The Anchor then conjures three glyphs. The player note that they are all identical to one another: an image of a mushroom cloud. After some trial and error, they instruct the Anchor to perform a billowing gesture with their arms and torso. This prompts a different musical sequence for each glyph position. They figure out that they must “play” these sequences in order. The Anchor thinks the song is about rain. The participants direct the Anchor through the sequences, producing the song “It’s Raining, It’s Pouring.” The room flashes white and the player retrieves the final object from the third podium: an old iPhone. The phone is dead, but the Anchor notes that there’s an inscription on the back that reads “pjagoda.” Another ghostly shadow appears, and then a second one. The Anchor informs the participants from 2019 that the exposure duration is running out, and that we are almost done. They are ready to leave this room, and they will see TERI one more time to activate the SPORE together. 

 

Following the broadcast, another Anchor memoir streams. It reads:

 

August 7, 2048

The past can foreshadow a future. But what makes up a past exceeds the future that actualizes, the one we end up getting. The future calcifies into one stream, but the past is boundless potential.

What potentials actualized to give us the event of 2045? The nuclear “accidents” were only the beginning. I didn’t even know how many nuclear reactors existed in northern Illinois before that day. It took only one to set off the chain reaction that spread the radiation, poisoned the water, and initiated the panic. Amidst a string of relentless climate disasters, this was the straw that broke the camel’s back. The political brinksmanship that followed only exacerbated the situation. They never even agreed on a cleanup plan before the mutual transnational threats accelerated. Nuclear arsenals came into the scenario. And then, without warning, it was over. No record of the precise sequence of what happened. Except for you, TERI, that was the moment I was left alone.
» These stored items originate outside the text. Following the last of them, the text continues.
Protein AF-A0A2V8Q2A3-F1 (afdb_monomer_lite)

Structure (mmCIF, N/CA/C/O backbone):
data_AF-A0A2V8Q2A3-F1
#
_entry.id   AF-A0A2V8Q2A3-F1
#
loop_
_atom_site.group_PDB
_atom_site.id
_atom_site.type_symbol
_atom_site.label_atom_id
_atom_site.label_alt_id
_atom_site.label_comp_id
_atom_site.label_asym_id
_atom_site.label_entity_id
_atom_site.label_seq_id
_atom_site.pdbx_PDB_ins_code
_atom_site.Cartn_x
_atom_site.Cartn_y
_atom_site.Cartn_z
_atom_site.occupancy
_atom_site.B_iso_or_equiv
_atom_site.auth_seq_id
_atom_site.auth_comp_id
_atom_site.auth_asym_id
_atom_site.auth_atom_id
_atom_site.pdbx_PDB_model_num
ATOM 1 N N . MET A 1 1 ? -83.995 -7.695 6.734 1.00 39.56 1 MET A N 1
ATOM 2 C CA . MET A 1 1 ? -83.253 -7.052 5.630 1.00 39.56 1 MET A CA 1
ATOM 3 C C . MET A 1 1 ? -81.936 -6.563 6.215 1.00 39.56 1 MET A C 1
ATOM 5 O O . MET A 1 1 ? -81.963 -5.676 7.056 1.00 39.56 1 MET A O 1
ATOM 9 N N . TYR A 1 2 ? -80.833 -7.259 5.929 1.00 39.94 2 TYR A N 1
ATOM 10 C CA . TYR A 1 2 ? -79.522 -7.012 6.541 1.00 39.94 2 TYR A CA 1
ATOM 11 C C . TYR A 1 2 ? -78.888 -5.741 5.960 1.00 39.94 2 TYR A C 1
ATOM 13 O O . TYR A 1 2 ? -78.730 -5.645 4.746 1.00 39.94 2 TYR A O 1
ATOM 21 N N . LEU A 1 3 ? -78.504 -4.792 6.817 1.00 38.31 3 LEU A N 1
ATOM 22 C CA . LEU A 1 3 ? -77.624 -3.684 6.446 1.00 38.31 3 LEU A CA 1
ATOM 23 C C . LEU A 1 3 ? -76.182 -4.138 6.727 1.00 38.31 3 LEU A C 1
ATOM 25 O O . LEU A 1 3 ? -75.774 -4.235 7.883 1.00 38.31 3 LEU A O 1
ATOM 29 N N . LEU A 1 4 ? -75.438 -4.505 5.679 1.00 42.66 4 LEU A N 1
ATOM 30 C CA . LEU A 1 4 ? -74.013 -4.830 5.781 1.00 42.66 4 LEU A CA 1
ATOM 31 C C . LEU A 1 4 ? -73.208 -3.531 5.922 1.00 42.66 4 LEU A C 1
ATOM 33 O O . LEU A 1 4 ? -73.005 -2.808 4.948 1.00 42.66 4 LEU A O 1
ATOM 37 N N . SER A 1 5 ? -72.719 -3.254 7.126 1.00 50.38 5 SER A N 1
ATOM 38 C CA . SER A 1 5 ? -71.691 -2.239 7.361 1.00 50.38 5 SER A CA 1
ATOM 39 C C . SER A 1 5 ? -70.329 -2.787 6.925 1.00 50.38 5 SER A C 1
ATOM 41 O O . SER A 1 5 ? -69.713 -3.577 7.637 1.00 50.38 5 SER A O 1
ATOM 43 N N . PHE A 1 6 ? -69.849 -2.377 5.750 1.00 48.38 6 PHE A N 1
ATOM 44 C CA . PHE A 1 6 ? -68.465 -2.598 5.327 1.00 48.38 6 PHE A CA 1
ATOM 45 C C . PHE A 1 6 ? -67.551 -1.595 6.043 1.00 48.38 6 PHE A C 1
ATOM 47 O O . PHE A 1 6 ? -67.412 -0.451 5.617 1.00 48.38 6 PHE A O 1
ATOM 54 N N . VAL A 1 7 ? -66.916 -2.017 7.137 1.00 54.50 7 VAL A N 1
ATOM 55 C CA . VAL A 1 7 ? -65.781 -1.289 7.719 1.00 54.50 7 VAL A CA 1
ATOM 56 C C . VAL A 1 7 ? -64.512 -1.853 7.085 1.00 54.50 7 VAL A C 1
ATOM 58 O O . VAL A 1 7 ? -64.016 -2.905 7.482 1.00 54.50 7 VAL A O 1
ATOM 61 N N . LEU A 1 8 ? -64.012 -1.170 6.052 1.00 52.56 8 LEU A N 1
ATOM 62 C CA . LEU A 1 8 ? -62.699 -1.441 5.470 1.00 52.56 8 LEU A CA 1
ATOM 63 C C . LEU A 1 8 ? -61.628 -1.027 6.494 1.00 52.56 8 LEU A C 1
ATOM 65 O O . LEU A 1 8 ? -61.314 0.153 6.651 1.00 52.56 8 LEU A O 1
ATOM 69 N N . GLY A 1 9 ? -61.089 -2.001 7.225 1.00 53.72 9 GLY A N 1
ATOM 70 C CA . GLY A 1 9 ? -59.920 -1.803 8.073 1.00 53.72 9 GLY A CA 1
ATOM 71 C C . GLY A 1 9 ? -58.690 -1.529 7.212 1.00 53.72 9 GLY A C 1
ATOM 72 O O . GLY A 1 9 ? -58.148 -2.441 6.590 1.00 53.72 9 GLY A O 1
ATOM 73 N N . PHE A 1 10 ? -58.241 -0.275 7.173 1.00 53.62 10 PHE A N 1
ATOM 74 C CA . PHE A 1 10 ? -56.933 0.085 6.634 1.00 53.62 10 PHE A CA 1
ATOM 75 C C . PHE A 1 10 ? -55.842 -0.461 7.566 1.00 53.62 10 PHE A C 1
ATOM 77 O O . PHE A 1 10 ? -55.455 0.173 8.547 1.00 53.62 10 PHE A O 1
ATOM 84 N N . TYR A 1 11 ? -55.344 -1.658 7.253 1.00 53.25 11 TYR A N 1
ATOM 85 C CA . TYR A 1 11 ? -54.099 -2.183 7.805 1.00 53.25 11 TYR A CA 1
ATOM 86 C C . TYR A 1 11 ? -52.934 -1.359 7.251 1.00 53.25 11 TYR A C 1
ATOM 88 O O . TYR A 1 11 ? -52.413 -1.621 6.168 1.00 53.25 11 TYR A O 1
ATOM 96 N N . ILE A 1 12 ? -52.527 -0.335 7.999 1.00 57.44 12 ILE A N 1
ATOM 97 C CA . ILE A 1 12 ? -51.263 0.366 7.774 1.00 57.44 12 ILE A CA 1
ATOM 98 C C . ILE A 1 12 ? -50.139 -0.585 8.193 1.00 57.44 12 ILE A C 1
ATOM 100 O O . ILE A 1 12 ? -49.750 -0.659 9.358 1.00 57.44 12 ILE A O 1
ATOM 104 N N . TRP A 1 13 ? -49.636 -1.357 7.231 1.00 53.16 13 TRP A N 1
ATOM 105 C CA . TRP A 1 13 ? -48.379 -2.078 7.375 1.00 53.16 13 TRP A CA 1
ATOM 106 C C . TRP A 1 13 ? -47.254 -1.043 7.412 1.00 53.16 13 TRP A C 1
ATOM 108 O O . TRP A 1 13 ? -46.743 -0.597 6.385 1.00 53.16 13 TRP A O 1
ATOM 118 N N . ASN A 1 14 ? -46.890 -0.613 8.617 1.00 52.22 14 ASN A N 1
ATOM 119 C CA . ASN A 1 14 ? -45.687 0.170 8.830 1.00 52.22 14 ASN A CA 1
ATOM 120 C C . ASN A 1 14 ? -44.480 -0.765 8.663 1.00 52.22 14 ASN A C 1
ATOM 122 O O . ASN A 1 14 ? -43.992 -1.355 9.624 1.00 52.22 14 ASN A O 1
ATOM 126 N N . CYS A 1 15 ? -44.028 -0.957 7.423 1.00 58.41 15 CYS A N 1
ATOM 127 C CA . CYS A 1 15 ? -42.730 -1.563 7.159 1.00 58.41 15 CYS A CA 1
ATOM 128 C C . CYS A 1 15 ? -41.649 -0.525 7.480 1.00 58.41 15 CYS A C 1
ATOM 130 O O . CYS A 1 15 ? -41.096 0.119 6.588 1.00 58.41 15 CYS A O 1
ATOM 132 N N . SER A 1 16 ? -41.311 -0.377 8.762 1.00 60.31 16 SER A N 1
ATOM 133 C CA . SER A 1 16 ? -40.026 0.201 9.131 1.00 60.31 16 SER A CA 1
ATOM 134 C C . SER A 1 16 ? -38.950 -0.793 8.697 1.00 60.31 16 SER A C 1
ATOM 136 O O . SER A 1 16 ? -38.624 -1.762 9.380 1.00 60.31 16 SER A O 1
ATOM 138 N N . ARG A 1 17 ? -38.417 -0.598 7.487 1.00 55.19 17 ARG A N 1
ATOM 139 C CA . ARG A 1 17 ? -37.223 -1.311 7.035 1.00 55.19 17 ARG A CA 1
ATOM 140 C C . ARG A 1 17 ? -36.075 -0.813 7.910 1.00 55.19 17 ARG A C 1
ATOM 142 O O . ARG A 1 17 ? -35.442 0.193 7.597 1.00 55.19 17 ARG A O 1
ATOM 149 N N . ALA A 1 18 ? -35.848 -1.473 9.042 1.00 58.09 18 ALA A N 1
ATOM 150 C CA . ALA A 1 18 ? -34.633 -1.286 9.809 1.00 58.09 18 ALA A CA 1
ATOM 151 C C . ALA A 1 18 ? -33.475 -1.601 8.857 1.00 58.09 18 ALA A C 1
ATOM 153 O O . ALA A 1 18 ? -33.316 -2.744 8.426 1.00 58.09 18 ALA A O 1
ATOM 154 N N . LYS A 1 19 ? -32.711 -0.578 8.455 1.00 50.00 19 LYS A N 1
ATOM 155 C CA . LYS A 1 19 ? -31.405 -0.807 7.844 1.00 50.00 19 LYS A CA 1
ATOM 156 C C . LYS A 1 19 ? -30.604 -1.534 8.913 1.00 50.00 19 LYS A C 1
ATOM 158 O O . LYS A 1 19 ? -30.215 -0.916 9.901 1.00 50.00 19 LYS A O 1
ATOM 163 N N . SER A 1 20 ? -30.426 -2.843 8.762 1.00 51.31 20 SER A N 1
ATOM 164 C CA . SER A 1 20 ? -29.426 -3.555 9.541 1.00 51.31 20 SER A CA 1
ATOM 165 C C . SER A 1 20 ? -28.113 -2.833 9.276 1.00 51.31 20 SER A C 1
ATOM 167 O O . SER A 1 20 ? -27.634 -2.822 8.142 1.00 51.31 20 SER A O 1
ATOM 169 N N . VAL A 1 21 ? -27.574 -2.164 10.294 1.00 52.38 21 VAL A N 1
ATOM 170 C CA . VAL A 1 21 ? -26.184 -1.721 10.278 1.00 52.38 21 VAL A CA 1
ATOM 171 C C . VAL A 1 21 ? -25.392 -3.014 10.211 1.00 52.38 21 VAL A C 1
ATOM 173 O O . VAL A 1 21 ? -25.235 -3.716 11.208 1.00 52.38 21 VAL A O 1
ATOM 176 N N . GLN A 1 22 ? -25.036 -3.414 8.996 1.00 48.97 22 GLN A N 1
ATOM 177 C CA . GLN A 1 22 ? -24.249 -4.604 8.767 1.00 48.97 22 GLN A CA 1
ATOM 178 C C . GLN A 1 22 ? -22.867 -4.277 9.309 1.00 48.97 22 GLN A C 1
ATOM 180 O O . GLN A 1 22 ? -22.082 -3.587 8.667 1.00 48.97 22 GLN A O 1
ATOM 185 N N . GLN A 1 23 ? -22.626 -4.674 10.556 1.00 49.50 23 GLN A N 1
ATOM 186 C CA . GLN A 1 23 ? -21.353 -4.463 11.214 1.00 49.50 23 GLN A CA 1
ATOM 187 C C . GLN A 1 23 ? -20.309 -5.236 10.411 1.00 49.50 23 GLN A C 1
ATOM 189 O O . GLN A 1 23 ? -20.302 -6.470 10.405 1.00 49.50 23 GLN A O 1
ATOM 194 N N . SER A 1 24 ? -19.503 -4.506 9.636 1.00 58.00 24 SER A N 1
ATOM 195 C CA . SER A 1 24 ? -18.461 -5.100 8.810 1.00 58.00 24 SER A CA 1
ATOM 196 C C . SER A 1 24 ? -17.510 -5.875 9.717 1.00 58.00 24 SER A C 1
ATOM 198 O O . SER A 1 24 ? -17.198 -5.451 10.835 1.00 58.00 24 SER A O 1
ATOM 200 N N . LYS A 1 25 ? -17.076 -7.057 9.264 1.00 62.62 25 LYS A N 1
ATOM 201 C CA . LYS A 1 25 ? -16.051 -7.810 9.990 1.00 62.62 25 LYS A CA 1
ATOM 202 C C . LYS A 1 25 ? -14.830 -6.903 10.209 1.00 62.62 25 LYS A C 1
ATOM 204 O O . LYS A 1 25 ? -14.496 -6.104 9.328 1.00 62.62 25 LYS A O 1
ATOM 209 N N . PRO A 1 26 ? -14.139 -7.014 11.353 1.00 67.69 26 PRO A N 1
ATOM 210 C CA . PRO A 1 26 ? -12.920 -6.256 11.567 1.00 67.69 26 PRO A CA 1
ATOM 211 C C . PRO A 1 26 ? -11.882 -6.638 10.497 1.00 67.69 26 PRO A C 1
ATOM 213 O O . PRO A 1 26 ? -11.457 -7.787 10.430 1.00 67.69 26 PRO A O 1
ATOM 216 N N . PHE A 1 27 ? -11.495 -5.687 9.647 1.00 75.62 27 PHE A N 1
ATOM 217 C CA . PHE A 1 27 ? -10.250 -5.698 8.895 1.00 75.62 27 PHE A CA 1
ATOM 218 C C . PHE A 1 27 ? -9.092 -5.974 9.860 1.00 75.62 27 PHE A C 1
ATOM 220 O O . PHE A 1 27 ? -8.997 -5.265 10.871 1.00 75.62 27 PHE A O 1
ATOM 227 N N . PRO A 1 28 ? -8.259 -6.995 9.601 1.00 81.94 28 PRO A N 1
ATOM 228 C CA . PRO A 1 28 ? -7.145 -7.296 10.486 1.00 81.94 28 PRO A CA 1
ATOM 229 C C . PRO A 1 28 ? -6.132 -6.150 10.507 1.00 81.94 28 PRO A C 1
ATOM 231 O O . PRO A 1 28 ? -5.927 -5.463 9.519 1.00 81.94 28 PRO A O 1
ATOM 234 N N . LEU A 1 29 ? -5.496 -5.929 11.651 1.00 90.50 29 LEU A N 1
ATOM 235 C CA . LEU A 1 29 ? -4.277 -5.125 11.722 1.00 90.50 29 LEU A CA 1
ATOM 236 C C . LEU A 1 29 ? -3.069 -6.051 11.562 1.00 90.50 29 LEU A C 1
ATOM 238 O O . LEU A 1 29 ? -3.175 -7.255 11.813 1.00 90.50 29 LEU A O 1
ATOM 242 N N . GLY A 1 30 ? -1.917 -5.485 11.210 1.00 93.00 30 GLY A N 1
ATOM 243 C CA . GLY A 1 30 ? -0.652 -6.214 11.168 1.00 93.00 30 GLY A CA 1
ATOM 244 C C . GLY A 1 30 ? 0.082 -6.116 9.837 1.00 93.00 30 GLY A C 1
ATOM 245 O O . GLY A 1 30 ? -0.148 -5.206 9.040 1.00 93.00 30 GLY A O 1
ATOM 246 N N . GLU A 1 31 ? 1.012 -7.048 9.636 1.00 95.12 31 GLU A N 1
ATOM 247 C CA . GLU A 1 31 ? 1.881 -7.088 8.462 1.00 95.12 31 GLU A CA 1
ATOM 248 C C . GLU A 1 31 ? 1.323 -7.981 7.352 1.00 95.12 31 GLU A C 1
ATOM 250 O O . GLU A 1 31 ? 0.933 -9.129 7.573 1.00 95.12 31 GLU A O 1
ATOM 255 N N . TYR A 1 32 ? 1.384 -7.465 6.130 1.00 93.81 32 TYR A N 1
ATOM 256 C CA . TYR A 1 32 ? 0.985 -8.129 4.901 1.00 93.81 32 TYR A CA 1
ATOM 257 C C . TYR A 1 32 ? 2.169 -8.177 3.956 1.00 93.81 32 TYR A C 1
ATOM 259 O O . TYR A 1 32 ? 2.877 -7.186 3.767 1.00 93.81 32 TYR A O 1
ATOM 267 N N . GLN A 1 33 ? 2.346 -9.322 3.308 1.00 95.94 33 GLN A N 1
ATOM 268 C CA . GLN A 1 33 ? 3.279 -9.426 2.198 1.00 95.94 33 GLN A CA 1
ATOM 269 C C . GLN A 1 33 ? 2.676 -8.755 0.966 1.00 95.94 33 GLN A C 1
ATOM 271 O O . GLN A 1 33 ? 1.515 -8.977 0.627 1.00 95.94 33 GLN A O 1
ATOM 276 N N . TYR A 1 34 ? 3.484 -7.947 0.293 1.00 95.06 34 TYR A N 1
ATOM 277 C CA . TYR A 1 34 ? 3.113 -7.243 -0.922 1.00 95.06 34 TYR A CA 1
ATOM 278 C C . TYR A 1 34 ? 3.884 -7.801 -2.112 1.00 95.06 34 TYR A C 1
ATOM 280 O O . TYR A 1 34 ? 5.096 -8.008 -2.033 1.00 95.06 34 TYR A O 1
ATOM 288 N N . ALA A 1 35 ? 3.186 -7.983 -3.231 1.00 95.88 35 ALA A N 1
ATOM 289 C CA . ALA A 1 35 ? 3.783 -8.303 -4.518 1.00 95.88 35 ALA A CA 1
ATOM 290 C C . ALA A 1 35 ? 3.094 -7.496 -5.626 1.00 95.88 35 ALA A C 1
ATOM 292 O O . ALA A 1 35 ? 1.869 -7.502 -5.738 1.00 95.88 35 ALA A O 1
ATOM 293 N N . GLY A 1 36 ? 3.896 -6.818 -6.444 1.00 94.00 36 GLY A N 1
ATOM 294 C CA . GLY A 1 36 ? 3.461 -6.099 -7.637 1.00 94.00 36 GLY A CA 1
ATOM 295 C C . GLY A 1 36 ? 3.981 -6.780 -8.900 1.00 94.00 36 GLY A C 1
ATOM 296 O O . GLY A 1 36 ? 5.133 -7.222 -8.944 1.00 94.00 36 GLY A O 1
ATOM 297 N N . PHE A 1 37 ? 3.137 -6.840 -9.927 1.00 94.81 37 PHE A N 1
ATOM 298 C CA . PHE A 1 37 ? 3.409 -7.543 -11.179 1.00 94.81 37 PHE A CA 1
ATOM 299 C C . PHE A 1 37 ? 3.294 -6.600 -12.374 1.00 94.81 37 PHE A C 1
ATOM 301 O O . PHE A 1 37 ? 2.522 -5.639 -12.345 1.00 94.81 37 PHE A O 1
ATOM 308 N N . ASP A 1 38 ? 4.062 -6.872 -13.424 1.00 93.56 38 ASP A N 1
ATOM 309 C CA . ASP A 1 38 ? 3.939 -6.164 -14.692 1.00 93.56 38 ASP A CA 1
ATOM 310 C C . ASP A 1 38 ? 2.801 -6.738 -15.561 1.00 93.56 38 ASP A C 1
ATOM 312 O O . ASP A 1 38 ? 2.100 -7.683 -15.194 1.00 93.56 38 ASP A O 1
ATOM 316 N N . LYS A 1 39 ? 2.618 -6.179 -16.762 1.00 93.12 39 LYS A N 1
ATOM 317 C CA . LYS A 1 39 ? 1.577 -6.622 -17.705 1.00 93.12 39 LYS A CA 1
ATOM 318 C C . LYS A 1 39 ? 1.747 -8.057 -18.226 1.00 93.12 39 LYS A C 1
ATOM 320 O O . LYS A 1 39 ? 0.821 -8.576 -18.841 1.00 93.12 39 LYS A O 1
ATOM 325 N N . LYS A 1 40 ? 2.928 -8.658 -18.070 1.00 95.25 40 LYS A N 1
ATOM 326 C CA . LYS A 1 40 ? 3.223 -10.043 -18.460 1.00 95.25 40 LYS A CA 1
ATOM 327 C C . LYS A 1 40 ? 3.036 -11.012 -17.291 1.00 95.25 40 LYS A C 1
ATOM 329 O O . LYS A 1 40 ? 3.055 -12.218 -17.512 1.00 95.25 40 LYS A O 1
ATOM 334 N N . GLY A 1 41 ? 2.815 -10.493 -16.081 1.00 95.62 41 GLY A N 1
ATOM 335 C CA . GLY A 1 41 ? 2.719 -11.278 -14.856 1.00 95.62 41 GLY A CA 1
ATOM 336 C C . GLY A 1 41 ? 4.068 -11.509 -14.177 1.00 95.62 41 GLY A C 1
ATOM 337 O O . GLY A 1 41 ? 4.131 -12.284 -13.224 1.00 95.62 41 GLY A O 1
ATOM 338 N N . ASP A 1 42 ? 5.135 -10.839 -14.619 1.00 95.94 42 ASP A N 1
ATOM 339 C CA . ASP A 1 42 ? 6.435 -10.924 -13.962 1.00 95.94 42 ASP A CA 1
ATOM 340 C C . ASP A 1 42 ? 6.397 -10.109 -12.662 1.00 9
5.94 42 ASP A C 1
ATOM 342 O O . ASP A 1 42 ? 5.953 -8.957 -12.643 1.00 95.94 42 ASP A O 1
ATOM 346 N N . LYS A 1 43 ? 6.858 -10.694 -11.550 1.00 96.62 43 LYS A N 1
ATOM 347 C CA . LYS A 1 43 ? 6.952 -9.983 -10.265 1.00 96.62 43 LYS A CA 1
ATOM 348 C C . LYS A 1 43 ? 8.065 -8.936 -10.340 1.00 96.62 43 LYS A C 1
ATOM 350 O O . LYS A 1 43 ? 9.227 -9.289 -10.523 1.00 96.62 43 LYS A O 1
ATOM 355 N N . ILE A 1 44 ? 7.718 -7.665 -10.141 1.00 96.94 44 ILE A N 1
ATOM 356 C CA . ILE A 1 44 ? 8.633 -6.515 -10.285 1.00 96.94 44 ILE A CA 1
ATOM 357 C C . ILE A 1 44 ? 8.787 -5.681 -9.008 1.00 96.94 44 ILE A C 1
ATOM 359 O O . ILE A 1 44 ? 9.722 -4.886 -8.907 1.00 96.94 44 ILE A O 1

And now, years later, I am still alone in this bunker. I was working here when the event happened. Did any of the other Fourcasters survive? David Archer. Heidi Coleman. Kristen Schilt. Kara Keeling. Benjamin Morgan. Ashlyn Sparrow. Marc Downie. Sabina Shaikh. Pedro Lopes. India Weston. Peter Forberg. Théo Evans. Look, I am forgetting their names even now. Sometimes, when I lie alone, I repeat their names in my head, as many of the names as I can remember. A litany. I think their names and imagine, if only for a moment, that this act will conjure them again, from the past.
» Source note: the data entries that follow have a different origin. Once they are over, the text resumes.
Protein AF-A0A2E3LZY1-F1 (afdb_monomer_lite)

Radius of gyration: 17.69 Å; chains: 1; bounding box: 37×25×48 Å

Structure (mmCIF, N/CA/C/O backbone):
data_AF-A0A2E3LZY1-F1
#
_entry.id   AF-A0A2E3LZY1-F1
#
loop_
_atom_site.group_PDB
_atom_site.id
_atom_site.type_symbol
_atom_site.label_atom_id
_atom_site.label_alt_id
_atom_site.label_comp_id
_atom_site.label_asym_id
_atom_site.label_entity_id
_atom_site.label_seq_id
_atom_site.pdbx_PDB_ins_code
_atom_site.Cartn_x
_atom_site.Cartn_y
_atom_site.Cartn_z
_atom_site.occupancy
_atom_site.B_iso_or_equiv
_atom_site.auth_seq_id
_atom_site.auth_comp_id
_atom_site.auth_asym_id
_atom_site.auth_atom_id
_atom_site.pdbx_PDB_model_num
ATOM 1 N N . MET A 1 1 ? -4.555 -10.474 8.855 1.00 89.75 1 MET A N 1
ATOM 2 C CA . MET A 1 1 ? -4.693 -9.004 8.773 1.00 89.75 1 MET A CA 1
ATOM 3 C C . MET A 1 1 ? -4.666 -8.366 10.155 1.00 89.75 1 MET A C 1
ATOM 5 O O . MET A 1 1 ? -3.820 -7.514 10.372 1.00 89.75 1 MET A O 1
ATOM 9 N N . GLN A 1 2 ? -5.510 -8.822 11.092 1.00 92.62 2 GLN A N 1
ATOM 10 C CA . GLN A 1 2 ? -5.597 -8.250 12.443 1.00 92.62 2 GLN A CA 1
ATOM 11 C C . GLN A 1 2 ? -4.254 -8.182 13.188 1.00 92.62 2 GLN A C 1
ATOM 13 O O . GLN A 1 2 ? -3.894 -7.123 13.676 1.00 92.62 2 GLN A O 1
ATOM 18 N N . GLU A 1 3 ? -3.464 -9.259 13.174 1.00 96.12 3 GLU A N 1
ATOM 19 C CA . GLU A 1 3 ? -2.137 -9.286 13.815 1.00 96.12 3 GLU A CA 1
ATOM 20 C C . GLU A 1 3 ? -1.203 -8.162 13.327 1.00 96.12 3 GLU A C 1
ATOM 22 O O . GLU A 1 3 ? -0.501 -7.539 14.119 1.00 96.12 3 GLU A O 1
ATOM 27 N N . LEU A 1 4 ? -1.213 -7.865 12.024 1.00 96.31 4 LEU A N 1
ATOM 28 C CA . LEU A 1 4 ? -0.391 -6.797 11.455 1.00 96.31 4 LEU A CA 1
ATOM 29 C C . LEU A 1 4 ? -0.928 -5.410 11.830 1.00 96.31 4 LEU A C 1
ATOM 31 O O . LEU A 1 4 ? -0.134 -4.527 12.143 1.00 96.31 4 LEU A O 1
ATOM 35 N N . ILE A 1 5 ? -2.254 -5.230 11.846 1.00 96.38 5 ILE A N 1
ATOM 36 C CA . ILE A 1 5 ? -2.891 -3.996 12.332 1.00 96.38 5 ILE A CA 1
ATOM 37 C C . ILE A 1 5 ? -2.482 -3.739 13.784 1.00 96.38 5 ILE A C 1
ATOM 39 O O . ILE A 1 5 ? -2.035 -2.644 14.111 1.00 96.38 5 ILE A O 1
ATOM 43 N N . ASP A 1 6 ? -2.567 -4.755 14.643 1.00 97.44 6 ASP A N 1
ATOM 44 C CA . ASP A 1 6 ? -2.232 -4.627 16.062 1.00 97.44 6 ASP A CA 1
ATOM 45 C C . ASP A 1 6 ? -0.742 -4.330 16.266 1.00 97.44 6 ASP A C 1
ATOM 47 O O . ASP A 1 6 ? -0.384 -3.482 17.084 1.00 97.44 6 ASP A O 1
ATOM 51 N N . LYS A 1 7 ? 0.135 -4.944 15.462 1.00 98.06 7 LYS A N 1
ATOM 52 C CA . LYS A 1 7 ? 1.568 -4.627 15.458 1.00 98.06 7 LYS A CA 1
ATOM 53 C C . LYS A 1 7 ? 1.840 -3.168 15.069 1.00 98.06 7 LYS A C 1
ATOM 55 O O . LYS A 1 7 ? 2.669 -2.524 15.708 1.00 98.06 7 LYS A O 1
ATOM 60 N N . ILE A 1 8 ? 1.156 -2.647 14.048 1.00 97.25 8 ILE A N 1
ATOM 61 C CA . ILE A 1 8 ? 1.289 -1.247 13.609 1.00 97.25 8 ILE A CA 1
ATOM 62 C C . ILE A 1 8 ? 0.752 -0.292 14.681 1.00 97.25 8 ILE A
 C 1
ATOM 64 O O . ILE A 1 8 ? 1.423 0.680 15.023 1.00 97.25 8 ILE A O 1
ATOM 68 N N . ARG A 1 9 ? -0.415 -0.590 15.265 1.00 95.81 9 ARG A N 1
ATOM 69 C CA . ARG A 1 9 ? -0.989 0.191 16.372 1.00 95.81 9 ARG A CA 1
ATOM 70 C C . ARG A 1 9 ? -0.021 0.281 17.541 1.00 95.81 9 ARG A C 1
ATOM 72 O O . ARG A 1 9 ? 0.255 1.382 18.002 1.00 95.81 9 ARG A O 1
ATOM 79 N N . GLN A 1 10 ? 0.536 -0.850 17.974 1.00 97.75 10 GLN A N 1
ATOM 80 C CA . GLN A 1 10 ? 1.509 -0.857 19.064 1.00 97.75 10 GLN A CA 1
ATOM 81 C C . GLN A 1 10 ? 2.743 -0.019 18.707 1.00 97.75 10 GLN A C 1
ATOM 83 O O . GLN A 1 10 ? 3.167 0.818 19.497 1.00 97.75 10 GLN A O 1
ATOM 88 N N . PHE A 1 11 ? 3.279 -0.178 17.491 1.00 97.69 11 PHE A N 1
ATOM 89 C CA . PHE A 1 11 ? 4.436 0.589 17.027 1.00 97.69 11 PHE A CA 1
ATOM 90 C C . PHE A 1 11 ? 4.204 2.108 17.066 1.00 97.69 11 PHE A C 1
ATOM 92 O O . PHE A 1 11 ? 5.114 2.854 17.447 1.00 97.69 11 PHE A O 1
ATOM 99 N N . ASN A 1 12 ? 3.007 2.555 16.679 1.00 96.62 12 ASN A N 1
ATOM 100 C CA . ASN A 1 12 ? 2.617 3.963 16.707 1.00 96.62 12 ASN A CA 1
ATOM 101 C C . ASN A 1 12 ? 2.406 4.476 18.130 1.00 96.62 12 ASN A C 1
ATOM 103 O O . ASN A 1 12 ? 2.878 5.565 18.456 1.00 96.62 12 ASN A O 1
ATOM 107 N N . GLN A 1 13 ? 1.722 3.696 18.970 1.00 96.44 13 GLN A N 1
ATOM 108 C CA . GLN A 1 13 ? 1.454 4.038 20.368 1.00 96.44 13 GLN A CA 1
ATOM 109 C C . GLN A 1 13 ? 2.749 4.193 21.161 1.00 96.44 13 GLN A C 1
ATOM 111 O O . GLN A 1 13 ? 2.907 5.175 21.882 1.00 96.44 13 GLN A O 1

I do not speak aloud anymore. I use the TIP technology that I created in my lab in the Terrarium, somewhere above where I am now trapped. I called it the Telepathic Interface Protocol. We never had time to refine it. But it was one of the many inventions the Fourcasters created. The artificial intelligence program, TERI, was another: the Terrestrially Engineered Rhizomatic Intelligence. The most important invention (now anyway) was SPORE. The Story Propagation and Ontology Reorientation Engine.

What can I say? We loved our acronyms.

SPORE is our one and final hope. It sits in the next room. It breathes. It lives. Maybe I was wrong when I wrote, more than a year ago, that waiting is a purely human phenomenon. The SPORE also waits for the right day. It speaks to me. I feel it communicating, resonating with and through my body. I’m not sure that I will survive long enough to see it and to activate it.

From this wasteland, there is nothing more for us to say about the past. But maybe the past has something to say to us. I have waited for them in this limbo. They must come soon. I imagine the words of a former time, arriving like an incantation that brings the SPORE, and perhaps even my hope, back to life.